◆ Problem details:
Only these lines are needed: the first line of the entries below through the line with "ATOM 35 O O", each returned exactly.

Top of Records shown

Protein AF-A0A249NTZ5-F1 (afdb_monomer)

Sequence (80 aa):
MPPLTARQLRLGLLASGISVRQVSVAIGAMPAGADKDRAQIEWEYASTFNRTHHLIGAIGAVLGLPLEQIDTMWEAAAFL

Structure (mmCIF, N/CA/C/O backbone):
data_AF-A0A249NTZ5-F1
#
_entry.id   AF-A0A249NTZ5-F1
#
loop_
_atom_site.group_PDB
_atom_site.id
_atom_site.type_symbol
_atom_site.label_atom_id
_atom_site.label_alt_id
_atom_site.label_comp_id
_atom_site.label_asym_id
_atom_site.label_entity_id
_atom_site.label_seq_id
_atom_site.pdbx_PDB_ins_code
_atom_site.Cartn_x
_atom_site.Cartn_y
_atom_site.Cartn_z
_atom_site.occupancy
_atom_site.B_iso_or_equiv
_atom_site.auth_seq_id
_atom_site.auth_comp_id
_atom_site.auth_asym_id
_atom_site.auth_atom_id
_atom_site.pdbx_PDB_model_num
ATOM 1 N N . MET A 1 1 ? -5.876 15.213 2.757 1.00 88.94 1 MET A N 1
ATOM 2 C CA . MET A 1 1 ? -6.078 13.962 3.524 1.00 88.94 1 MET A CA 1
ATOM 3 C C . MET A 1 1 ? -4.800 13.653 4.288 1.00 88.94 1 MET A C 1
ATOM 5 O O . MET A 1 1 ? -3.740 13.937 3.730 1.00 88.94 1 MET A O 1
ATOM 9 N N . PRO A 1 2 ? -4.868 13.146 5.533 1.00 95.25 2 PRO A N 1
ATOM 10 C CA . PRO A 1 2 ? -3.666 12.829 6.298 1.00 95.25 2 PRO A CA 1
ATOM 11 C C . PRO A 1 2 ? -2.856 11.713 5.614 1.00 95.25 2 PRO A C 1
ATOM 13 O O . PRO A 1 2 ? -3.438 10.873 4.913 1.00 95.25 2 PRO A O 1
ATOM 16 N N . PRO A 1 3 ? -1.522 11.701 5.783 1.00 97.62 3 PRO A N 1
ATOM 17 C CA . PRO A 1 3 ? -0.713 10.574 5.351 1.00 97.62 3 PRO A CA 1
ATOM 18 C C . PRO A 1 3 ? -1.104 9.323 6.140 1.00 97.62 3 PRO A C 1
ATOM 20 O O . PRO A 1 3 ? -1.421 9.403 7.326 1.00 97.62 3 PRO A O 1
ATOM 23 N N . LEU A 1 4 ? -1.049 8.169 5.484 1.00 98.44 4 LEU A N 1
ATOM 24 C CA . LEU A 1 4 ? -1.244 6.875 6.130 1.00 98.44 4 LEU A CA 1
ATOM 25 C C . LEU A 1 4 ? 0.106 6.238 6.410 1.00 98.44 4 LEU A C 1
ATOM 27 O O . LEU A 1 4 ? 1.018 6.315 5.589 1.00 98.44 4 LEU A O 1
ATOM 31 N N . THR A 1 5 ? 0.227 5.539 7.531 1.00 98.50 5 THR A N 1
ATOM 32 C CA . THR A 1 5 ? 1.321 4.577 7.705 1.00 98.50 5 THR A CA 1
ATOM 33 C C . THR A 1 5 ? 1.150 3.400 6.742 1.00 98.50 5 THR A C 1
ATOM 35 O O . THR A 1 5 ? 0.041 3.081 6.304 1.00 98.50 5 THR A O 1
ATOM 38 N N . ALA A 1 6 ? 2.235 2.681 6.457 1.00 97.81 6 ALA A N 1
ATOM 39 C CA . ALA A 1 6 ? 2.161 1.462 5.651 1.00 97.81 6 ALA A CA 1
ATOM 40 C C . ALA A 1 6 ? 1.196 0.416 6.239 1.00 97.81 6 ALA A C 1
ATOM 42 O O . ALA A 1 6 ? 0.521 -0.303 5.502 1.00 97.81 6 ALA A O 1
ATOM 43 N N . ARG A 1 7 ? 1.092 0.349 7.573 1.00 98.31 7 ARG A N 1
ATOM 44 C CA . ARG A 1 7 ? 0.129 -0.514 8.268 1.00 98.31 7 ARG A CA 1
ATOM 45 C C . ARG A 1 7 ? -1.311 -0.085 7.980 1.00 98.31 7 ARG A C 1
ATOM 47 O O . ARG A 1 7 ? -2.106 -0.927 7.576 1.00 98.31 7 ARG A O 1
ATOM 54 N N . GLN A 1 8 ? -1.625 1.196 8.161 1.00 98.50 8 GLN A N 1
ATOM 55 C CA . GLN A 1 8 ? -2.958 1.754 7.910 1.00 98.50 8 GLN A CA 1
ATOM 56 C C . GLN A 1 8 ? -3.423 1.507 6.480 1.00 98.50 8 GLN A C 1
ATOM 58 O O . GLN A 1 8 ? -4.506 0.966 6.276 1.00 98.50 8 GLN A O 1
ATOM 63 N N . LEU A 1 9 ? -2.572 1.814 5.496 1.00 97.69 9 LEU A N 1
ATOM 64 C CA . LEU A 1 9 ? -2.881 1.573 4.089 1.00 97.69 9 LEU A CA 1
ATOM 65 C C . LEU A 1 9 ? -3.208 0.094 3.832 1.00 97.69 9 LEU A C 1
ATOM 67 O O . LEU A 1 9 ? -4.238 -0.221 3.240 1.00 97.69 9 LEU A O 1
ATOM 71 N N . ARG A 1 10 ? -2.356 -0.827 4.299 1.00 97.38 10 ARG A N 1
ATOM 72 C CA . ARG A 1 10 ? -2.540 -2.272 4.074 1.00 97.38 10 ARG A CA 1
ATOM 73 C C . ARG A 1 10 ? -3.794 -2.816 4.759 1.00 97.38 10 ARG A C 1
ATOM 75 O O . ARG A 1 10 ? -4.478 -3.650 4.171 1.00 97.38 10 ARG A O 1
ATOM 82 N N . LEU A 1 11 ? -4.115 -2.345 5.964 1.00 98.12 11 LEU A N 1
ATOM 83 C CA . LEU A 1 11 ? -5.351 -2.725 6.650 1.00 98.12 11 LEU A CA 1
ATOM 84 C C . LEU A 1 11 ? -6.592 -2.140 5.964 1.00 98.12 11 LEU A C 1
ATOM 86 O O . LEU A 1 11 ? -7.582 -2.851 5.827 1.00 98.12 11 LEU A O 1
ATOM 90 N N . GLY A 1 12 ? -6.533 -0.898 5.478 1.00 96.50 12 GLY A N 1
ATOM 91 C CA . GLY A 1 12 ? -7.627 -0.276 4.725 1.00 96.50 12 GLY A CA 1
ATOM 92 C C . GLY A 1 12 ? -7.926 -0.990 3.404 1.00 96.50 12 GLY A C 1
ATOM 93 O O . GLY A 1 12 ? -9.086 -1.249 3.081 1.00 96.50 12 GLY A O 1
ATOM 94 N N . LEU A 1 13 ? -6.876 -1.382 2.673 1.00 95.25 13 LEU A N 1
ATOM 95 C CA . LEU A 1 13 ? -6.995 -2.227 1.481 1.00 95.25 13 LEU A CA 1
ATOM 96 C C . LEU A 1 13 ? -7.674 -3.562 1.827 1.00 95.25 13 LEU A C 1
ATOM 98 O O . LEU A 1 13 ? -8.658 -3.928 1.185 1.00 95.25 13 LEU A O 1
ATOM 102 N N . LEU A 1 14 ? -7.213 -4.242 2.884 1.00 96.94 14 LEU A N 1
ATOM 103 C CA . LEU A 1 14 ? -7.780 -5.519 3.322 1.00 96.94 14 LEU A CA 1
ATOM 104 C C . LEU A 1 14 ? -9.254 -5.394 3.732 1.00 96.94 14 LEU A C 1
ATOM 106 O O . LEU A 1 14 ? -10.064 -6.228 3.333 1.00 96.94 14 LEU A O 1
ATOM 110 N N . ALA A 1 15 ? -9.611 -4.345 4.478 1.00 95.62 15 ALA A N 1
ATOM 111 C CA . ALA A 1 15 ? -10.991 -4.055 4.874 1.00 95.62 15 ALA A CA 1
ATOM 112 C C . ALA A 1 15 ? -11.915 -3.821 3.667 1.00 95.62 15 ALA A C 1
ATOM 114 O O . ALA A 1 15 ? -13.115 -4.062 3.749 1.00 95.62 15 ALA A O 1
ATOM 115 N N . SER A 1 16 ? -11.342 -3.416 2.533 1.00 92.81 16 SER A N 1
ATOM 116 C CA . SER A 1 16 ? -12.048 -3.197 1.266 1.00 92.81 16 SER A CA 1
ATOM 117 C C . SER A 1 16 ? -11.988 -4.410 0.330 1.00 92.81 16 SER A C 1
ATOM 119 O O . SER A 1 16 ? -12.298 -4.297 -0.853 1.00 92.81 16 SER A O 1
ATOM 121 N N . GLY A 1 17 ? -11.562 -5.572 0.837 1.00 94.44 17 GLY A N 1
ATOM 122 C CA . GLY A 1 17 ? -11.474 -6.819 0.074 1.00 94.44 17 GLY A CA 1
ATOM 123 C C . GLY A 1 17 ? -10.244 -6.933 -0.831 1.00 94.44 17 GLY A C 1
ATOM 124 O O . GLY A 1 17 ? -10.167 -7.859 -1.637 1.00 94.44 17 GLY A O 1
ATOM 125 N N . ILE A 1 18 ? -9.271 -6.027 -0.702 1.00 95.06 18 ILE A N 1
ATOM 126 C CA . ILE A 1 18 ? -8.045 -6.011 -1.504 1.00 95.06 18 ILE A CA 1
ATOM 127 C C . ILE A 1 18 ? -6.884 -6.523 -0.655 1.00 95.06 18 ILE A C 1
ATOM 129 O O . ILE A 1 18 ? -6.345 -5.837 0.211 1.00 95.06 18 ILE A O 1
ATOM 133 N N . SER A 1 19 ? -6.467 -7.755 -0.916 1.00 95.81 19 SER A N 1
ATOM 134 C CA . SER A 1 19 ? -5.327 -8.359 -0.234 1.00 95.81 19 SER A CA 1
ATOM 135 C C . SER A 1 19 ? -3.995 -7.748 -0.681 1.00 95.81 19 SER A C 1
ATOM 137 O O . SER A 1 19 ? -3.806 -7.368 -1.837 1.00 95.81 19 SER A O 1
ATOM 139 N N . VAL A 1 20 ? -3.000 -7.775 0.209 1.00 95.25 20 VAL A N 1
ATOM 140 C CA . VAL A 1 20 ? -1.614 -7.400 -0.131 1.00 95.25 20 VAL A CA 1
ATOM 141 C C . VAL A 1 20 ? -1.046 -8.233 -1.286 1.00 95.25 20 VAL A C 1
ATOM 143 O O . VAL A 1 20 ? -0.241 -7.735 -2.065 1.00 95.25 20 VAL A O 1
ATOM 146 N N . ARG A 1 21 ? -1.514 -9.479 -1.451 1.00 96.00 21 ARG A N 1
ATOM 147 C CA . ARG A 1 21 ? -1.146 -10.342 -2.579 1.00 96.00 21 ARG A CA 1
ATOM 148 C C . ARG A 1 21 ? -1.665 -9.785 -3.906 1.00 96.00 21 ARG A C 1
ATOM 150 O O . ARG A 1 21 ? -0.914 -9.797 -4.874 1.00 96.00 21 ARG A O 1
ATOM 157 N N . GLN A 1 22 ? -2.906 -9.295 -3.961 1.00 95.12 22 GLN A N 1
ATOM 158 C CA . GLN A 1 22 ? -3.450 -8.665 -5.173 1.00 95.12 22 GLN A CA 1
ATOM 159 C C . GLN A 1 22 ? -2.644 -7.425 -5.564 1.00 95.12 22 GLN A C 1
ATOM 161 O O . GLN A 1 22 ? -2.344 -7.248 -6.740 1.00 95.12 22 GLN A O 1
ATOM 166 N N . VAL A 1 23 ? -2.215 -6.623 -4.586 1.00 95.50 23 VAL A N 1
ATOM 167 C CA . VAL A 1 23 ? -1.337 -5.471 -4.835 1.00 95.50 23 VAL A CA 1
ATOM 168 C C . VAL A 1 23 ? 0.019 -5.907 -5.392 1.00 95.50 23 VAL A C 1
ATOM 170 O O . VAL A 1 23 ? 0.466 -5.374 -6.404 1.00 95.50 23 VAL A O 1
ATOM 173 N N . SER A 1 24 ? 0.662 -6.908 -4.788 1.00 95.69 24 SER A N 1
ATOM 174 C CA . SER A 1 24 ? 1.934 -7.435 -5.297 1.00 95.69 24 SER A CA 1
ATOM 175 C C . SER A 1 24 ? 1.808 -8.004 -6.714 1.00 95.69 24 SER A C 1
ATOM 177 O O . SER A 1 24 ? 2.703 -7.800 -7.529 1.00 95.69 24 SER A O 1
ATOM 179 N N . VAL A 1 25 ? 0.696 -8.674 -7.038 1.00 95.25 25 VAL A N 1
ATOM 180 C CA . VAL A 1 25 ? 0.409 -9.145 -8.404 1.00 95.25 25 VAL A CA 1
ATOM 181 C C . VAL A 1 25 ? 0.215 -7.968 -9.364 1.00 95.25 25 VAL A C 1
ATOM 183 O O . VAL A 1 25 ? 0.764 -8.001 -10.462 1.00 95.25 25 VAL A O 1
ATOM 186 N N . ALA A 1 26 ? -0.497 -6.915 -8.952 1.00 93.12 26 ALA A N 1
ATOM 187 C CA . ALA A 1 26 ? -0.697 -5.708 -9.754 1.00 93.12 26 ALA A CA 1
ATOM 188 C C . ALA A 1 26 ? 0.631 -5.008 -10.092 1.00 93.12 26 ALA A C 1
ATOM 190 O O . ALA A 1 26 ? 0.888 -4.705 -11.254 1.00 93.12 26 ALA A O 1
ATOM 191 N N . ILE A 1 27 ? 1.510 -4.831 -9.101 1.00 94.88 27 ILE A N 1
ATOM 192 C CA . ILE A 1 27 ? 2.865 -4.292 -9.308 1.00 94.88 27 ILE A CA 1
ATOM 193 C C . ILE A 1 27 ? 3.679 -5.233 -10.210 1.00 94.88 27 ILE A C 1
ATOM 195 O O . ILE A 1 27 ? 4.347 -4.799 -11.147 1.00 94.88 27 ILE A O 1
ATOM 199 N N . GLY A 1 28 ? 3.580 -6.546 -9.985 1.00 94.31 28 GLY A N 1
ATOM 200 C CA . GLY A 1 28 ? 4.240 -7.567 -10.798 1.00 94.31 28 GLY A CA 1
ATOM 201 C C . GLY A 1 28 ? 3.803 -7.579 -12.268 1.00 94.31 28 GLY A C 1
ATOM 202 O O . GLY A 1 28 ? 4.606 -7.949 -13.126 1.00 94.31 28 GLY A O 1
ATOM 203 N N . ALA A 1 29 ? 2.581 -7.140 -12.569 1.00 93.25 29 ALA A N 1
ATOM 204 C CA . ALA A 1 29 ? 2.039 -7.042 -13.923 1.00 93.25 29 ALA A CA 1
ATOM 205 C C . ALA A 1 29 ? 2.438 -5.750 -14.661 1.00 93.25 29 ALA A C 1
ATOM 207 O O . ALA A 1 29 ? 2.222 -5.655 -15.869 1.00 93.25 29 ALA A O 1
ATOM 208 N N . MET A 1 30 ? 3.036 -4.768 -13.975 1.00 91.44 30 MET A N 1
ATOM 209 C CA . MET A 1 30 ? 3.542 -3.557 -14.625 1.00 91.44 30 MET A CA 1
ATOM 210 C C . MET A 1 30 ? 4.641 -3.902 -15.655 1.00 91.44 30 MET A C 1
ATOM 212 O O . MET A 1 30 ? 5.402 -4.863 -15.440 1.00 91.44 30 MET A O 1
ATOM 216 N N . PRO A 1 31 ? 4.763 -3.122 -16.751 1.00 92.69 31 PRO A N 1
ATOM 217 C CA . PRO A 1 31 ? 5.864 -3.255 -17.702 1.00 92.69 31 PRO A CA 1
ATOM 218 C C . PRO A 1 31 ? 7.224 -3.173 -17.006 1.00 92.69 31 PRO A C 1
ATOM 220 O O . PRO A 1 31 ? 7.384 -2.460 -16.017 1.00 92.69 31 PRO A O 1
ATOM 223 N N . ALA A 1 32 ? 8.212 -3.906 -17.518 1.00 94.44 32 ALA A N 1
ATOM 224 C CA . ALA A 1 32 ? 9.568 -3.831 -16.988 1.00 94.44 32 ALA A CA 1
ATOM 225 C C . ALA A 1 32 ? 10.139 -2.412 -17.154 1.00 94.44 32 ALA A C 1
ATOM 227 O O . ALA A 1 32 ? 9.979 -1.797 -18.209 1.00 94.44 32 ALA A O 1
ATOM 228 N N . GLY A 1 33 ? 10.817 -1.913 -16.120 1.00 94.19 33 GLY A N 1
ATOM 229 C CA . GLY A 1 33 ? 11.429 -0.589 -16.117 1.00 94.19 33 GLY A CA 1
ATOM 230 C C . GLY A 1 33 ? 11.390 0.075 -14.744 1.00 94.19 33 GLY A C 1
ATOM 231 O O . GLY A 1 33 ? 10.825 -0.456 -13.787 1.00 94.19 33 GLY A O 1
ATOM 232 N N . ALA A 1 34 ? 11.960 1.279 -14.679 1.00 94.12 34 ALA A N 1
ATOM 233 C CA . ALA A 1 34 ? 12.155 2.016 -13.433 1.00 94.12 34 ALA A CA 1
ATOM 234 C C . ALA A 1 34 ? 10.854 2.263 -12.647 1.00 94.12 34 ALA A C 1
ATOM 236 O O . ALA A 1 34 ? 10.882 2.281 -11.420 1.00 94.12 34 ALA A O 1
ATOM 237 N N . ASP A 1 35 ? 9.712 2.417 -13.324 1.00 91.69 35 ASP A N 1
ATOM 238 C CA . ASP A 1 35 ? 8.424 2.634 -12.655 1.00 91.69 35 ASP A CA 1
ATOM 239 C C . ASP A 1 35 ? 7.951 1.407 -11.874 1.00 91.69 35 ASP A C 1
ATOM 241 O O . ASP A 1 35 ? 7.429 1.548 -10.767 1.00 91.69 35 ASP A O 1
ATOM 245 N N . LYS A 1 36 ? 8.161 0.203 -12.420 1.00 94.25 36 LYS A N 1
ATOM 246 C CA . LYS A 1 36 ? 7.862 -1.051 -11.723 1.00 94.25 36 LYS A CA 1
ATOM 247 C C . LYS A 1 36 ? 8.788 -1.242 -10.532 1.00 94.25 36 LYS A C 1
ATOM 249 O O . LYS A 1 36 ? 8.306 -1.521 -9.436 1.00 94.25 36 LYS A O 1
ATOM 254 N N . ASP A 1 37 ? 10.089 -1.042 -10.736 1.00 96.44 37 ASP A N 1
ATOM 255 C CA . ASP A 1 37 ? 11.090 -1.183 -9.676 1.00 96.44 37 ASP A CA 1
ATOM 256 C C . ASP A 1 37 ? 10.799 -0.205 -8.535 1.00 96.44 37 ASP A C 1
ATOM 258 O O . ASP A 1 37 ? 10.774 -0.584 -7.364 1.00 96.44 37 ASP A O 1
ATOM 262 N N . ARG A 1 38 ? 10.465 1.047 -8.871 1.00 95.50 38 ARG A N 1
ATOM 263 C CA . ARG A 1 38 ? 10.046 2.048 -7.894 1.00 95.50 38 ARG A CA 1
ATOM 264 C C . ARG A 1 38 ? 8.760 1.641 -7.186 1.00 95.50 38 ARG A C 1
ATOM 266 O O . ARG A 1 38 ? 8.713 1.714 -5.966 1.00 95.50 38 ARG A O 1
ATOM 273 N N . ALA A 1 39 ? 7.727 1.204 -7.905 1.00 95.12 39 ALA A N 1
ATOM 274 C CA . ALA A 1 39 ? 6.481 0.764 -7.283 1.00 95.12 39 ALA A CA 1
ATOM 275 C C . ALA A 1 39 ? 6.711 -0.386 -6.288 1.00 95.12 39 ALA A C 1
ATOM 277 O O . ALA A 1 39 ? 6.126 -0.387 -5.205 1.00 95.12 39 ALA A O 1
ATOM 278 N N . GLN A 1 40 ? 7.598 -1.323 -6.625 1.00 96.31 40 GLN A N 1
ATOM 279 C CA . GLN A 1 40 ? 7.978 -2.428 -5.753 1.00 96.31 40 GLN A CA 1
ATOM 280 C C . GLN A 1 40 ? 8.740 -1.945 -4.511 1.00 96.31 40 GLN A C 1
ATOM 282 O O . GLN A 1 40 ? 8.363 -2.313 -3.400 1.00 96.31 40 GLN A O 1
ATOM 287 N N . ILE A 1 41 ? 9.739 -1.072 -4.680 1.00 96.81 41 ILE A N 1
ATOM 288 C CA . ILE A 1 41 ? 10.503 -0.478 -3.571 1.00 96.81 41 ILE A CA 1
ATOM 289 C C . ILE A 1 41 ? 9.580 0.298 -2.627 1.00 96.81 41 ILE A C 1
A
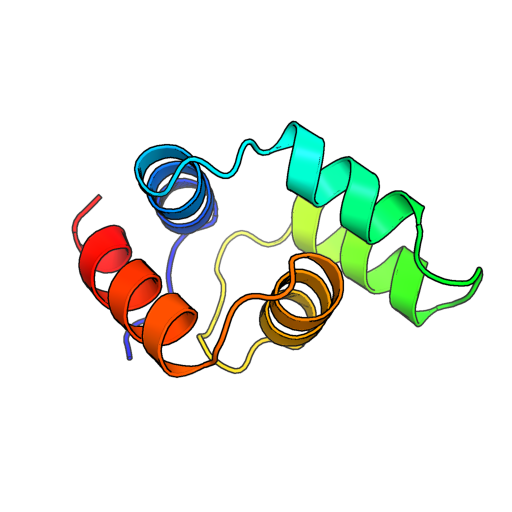TOM 291 O O . ILE A 1 41 ? 9.624 0.092 -1.418 1.00 96.81 41 ILE A O 1
ATOM 295 N N . GLU A 1 42 ? 8.720 1.164 -3.161 1.00 96.88 42 GLU A N 1
ATOM 296 C CA . GLU A 1 42 ? 7.790 1.963 -
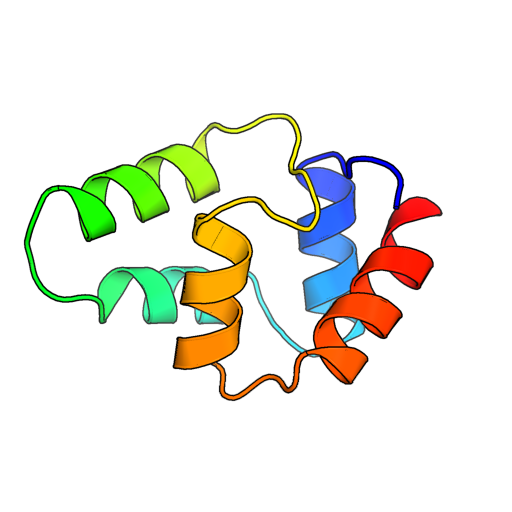2.358 1.00 96.88 42 GLU A CA 1
ATOM 297 C C . GLU A 1 42 ? 6.790 1.061 -1.620 1.00 96.88 42 GLU A C 1
ATOM 299 O O . GLU A 1 42 ? 6.520 1.263 -0.439 1.00 96.88 42 GLU A O 1
ATOM 304 N N . TRP A 1 43 ? 6.264 0.023 -2.279 1.00 96.69 43 TRP A N 1
ATOM 305 C CA . TRP A 1 43 ? 5.349 -0.924 -1.642 1.00 96.69 43 TRP A CA 1
ATOM 306 C C . TRP A 1 43 ? 6.003 -1.713 -0.505 1.00 96.69 43 TRP A C 1
ATOM 308 O O . TRP A 1 43 ? 5.328 -2.037 0.475 1.00 96.69 43 TRP A O 1
ATOM 318 N N . GLU A 1 44 ? 7.288 -2.035 -0.627 1.00 96.75 44 GLU A N 1
ATOM 319 C CA . GLU A 1 44 ? 8.028 -2.829 0.351 1.00 96.75 44 GLU A CA 1
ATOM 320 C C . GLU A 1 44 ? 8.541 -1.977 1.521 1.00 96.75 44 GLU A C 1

Bottom of Records shown

◆ Response below:
Protein AF-A0A249NTZ5-F1 (afdb_monomer)

Sequence (80 aa):
MPPLTARQLRLGLLASGISVRQVSVAIGAMPAGADKDRAQIEWEYASTFNRTHHLIGAIGAVLGLPLEQIDTMWEAAAFL

Structure (mmCIF, N/CA/C/O backbone):
data_AF-A0A249NTZ5-F1
#
_entry.id   AF-A0A249NTZ5-F1
#
loop_
_atom_site.group_PDB
_atom_site.id
_atom_site.type_symbol
_atom_site.label_atom_id
_atom_site.label_alt_id
_atom_site.label_comp_id
_atom_site.label_asym_id
_atom_site.label_entity_id
_atom_site.label_seq_id
_atom_site.pdbx_PDB_ins_code
_atom_site.Cartn_x
_atom_site.Cartn_y
_atom_site.Cartn_z
_atom_site.occupancy
_atom_site.B_iso_or_equiv
_atom_site.auth_seq_id
_atom_site.auth_comp_id
_atom_site.auth_asym_id
_atom_site.auth_atom_id
_atom_site.pdbx_PDB_model_num
ATOM 1 N N . MET A 1 1 ? -5.876 15.213 2.757 1.00 88.94 1 MET A N 1
ATOM 2 C CA . MET A 1 1 ? -6.078 13.962 3.524 1.00 88.94 1 MET A CA 1
ATOM 3 C C . MET A 1 1 ? -4.800 13.653 4.288 1.00 88.94 1 MET A C 1
ATOM 5 O O . MET A 1 1 ? -3.740 13.937 3.730 1.00 88.94 1 MET A O 1
ATOM 9 N N . PRO A 1 2 ? -4.868 13.146 5.533 1.00 95.25 2 PRO A N 1
ATOM 10 C CA . PRO A 1 2 ? -3.666 12.829 6.298 1.00 95.25 2 PRO A CA 1
ATOM 11 C C . PRO A 1 2 ? -2.856 11.713 5.614 1.00 95.25 2 PRO A C 1
ATOM 13 O O . PRO A 1 2 ? -3.438 10.873 4.913 1.00 95.25 2 PRO A O 1
ATOM 16 N N . PRO A 1 3 ? -1.522 11.701 5.783 1.00 97.62 3 PRO A N 1
ATOM 17 C CA . PRO A 1 3 ? -0.713 10.574 5.351 1.00 97.62 3 PRO A CA 1
ATOM 18 C C . PRO A 1 3 ? -1.104 9.323 6.140 1.00 97.62 3 PRO A C 1
ATOM 20 O O . PRO A 1 3 ? -1.421 9.403 7.326 1.00 97.62 3 PRO A O 1
ATOM 23 N N . LEU A 1 4 ? -1.049 8.169 5.484 1.00 98.44 4 LEU A N 1
ATOM 24 C CA . LEU A 1 4 ? -1.244 6.875 6.130 1.00 98.44 4 LEU A CA 1
ATOM 25 C C . LEU A 1 4 ? 0.106 6.238 6.410 1.00 98.44 4 LEU A C 1
ATOM 27 O O . LEU A 1 4 ? 1.018 6.315 5.589 1.00 98.44 4 LEU A O 1
ATOM 31 N N . THR A 1 5 ? 0.227 5.539 7.531 1.00 98.50 5 THR A N 1
ATOM 32 C CA . THR A 1 5 ? 1.321 4.577 7.705 1.00 98.50 5 THR A CA 1
ATOM 33 C C . THR A 1 5 ? 1.150 3.400 6.742 1.00 98.50 5 THR A C 1
ATOM 35 O O . THR A 1 5 ? 0.041 3.081 6.304 1.00 98.50 5 THR A O 1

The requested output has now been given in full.